======== Data under study
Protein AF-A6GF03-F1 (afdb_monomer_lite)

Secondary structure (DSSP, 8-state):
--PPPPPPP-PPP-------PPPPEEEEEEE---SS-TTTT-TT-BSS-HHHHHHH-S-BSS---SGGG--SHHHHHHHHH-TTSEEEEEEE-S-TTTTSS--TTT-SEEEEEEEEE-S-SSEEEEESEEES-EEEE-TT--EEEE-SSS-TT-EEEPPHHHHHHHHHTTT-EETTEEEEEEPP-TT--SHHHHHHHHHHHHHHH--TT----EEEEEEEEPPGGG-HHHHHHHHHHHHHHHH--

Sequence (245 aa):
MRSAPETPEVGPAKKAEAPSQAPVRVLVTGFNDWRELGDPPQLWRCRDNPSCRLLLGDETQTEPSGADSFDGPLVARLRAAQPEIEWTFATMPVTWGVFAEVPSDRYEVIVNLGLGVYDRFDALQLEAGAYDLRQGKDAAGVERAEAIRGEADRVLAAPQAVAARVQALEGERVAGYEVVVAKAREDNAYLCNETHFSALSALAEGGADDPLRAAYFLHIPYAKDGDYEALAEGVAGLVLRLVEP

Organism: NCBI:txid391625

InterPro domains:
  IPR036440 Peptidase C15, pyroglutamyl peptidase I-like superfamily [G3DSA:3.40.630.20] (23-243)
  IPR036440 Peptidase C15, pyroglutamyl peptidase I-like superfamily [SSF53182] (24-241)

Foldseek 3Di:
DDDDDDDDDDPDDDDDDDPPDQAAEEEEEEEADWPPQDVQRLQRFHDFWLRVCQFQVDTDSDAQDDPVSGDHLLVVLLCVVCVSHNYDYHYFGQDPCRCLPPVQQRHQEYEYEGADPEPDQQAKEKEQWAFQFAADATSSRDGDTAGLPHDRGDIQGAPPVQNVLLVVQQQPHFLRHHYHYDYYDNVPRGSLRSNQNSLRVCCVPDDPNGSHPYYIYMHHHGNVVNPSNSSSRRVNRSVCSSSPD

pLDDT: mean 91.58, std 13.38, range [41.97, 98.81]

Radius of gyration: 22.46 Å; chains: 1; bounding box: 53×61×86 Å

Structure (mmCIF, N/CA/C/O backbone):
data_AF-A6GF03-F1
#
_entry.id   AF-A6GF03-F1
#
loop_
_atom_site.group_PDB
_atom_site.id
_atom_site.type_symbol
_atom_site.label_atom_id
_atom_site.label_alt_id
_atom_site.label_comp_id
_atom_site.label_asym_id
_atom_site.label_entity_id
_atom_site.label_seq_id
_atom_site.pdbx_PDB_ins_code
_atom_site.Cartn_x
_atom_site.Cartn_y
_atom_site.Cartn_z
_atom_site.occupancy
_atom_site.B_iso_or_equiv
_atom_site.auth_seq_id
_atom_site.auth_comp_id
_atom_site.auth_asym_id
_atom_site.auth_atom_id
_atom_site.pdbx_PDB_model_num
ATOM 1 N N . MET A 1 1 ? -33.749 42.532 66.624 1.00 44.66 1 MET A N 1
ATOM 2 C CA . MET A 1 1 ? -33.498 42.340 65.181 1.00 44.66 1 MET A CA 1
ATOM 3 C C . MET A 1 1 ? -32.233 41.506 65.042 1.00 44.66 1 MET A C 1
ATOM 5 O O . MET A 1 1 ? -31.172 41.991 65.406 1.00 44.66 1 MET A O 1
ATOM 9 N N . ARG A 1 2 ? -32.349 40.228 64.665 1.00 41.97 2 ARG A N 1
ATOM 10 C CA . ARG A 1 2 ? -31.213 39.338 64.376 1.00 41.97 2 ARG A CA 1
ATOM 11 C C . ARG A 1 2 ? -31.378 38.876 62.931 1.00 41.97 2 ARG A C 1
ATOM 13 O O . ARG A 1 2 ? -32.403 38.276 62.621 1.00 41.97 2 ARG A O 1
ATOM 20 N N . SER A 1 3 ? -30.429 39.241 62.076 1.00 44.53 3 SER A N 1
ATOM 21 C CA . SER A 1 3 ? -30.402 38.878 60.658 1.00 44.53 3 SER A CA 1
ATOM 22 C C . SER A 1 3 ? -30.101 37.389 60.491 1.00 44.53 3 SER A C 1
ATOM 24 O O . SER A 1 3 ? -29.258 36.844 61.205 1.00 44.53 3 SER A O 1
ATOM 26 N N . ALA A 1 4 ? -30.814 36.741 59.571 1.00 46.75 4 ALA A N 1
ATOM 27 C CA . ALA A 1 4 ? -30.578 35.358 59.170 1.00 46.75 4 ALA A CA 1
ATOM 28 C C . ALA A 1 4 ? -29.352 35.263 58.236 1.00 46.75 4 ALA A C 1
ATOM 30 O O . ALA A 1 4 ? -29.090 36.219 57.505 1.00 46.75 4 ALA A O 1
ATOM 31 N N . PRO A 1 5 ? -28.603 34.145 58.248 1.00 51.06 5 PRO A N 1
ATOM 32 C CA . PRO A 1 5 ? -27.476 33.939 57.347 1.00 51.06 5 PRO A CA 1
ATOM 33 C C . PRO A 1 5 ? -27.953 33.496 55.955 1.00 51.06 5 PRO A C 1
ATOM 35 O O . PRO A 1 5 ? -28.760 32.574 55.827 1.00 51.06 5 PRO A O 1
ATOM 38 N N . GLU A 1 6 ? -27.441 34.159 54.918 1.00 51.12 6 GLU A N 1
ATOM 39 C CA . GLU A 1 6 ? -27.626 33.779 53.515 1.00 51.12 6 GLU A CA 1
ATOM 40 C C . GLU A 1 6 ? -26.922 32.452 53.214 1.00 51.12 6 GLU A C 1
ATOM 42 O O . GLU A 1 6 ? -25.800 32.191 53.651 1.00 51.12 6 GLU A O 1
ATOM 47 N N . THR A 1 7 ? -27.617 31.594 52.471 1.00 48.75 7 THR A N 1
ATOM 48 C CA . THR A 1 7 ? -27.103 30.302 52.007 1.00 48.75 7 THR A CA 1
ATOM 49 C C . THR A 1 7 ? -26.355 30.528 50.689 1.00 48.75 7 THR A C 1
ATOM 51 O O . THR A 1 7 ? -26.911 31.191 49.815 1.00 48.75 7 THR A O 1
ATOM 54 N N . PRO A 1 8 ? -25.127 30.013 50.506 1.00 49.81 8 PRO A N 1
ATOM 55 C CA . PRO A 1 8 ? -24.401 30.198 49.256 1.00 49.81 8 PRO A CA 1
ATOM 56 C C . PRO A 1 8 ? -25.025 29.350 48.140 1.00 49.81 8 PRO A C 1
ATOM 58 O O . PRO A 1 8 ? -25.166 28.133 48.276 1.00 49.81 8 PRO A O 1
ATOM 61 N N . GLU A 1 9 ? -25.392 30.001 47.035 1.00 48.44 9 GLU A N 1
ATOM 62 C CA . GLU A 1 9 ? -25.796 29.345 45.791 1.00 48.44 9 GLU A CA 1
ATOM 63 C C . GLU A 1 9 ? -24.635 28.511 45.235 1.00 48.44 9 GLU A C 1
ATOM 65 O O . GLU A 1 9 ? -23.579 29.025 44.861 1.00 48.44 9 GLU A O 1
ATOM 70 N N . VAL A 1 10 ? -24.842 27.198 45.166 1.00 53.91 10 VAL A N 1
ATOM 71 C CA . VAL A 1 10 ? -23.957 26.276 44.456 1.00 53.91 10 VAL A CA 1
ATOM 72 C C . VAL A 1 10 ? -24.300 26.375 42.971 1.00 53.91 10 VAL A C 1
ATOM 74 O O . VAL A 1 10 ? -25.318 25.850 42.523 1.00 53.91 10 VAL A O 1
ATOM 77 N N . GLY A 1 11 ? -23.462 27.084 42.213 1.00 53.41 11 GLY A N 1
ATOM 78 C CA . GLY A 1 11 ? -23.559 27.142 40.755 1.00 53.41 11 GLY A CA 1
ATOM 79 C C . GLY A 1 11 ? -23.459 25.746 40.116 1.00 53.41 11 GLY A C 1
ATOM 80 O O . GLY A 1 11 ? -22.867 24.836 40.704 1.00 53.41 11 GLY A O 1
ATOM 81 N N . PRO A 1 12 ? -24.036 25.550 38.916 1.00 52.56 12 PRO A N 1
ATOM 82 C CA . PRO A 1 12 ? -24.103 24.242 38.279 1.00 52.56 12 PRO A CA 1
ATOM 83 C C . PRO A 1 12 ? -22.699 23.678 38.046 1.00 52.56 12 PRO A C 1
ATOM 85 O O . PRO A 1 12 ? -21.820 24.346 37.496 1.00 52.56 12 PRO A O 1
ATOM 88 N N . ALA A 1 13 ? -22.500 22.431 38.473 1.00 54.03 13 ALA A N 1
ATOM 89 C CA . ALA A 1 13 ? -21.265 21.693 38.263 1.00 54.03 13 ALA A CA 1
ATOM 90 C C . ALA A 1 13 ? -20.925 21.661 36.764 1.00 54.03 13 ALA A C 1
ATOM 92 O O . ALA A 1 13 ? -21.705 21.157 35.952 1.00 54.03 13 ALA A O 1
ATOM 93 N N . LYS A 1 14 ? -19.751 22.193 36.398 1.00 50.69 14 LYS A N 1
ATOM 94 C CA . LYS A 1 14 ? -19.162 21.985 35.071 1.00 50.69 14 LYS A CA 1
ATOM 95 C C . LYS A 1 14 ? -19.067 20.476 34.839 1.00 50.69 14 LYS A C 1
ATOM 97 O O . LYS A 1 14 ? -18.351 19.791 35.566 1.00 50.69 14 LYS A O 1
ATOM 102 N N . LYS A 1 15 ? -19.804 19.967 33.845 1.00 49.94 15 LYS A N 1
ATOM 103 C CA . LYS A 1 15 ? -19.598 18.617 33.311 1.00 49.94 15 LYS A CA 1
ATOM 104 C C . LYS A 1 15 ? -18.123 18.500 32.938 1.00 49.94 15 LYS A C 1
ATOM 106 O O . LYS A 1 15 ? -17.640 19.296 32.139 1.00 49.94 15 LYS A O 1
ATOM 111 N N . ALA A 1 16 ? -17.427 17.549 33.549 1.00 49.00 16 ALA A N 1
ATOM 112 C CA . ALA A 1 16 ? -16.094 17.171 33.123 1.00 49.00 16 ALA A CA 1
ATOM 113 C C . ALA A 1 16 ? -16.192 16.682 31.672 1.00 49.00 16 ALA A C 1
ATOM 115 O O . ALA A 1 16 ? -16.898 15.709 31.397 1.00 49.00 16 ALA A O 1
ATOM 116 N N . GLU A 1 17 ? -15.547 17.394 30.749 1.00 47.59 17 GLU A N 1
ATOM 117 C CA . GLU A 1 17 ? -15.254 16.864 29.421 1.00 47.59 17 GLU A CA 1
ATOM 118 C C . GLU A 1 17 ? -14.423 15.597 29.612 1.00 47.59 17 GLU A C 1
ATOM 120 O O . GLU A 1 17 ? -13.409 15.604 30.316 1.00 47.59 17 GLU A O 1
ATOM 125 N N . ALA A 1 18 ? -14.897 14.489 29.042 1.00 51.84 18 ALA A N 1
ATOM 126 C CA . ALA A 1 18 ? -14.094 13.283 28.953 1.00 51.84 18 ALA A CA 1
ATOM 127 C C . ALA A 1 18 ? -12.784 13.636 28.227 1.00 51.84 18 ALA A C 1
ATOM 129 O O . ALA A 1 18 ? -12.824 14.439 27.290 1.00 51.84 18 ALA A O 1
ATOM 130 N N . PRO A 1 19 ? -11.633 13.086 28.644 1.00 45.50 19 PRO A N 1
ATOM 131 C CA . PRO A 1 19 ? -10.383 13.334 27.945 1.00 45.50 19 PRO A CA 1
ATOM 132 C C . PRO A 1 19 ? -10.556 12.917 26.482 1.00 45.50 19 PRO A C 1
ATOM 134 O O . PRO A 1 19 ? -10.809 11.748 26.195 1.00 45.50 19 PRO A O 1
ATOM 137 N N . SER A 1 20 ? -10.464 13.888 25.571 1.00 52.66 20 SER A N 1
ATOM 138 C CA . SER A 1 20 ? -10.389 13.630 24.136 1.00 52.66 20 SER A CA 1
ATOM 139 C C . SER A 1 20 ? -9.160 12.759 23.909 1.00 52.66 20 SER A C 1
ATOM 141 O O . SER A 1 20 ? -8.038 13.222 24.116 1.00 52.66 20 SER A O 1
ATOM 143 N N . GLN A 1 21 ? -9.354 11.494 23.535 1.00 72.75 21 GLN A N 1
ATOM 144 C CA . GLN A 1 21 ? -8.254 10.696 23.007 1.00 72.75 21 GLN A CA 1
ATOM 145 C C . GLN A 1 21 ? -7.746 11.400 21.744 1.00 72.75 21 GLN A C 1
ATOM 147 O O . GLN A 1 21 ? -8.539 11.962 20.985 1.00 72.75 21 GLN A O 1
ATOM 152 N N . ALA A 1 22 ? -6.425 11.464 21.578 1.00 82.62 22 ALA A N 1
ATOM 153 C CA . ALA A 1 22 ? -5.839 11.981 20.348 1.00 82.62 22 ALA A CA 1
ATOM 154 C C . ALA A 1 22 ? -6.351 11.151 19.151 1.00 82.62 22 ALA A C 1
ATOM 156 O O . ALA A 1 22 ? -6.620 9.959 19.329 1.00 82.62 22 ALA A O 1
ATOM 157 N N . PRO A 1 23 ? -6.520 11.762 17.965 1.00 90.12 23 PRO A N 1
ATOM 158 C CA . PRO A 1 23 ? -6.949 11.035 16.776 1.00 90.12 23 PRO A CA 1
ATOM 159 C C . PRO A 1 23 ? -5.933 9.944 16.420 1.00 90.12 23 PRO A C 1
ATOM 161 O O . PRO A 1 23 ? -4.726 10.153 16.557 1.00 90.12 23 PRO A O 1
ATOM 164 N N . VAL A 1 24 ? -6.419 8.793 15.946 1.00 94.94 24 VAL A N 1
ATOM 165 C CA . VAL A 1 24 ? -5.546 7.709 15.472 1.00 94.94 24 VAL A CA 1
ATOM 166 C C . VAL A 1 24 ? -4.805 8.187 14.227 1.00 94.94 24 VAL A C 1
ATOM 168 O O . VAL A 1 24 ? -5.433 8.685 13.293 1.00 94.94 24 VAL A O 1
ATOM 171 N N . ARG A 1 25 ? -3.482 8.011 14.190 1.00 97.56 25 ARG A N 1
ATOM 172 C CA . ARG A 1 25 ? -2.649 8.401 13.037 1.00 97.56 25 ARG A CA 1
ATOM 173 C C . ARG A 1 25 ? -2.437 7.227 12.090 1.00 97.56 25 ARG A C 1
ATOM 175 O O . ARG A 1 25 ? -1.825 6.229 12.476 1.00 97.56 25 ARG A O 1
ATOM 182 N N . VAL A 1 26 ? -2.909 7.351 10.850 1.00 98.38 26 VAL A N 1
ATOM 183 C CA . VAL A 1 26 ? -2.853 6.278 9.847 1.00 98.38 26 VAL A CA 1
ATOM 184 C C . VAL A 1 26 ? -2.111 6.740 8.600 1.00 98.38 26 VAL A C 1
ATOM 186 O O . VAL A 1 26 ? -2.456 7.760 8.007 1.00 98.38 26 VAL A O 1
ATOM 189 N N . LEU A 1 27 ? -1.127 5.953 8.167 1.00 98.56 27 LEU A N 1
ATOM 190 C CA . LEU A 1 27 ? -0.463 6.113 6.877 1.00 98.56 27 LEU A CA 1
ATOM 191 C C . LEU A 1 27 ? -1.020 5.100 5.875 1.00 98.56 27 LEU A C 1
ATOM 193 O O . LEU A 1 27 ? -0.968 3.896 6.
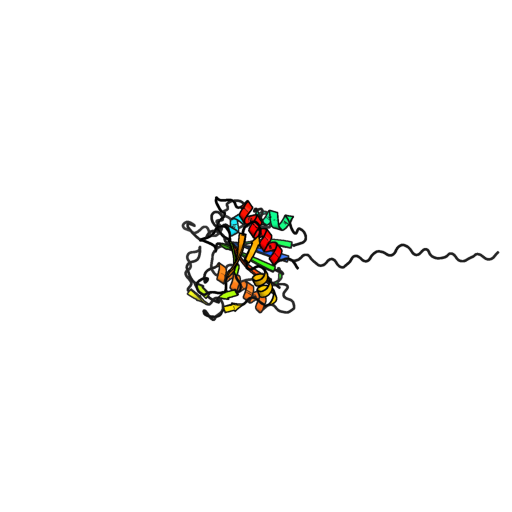121 1.00 98.56 27 LEU A O 1
ATOM 197 N N . VAL A 1 28 ? -1.485 5.579 4.723 1.00 98.75 28 VAL A N 1
ATOM 198 C CA . VAL A 1 28 ? -1.826 4.740 3.569 1.00 98.75 28 VAL A CA 1
ATOM 199 C C . VAL A 1 28 ? -0.845 5.028 2.440 1.00 98.75 28 VAL A C 1
ATOM 201 O O . VAL A 1 28 ? -0.727 6.171 1.993 1.00 98.75 28 VAL A O 1
ATOM 204 N N . THR A 1 29 ? -0.139 4.003 1.971 1.00 98.75 29 THR A N 1
ATOM 205 C CA . THR A 1 29 ? 0.836 4.144 0.884 1.00 98.75 29 THR A CA 1
ATOM 206 C C . THR A 1 29 ? 0.392 3.417 -0.378 1.00 98.75 29 THR A C 1
ATOM 208 O O . THR A 1 29 ? -0.393 2.474 -0.320 1.00 98.75 29 THR A O 1
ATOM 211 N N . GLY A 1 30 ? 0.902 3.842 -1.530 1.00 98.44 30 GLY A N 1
================
-- Problem statement --
Only one stretch of the entries above is wanted: the lines from the one containing "ATOM 85 O O" through the one containing "ATOM 89 C CA". Please reproduce it exactly.

-- Your response --
ATOM 85 O O . PRO A 1 12 ? -21.820 24.346 37.496 1.00 52.56 12 PRO A O 1
ATOM 88 N N . ALA A 1 13 ? -22.500 22.431 38.473 1.00 54.03 13 ALA A N 1
ATOM 89 C CA . ALA A 1 13 ? -21.265 21.693 38.263 1.00 54.03 13 ALA A CA 1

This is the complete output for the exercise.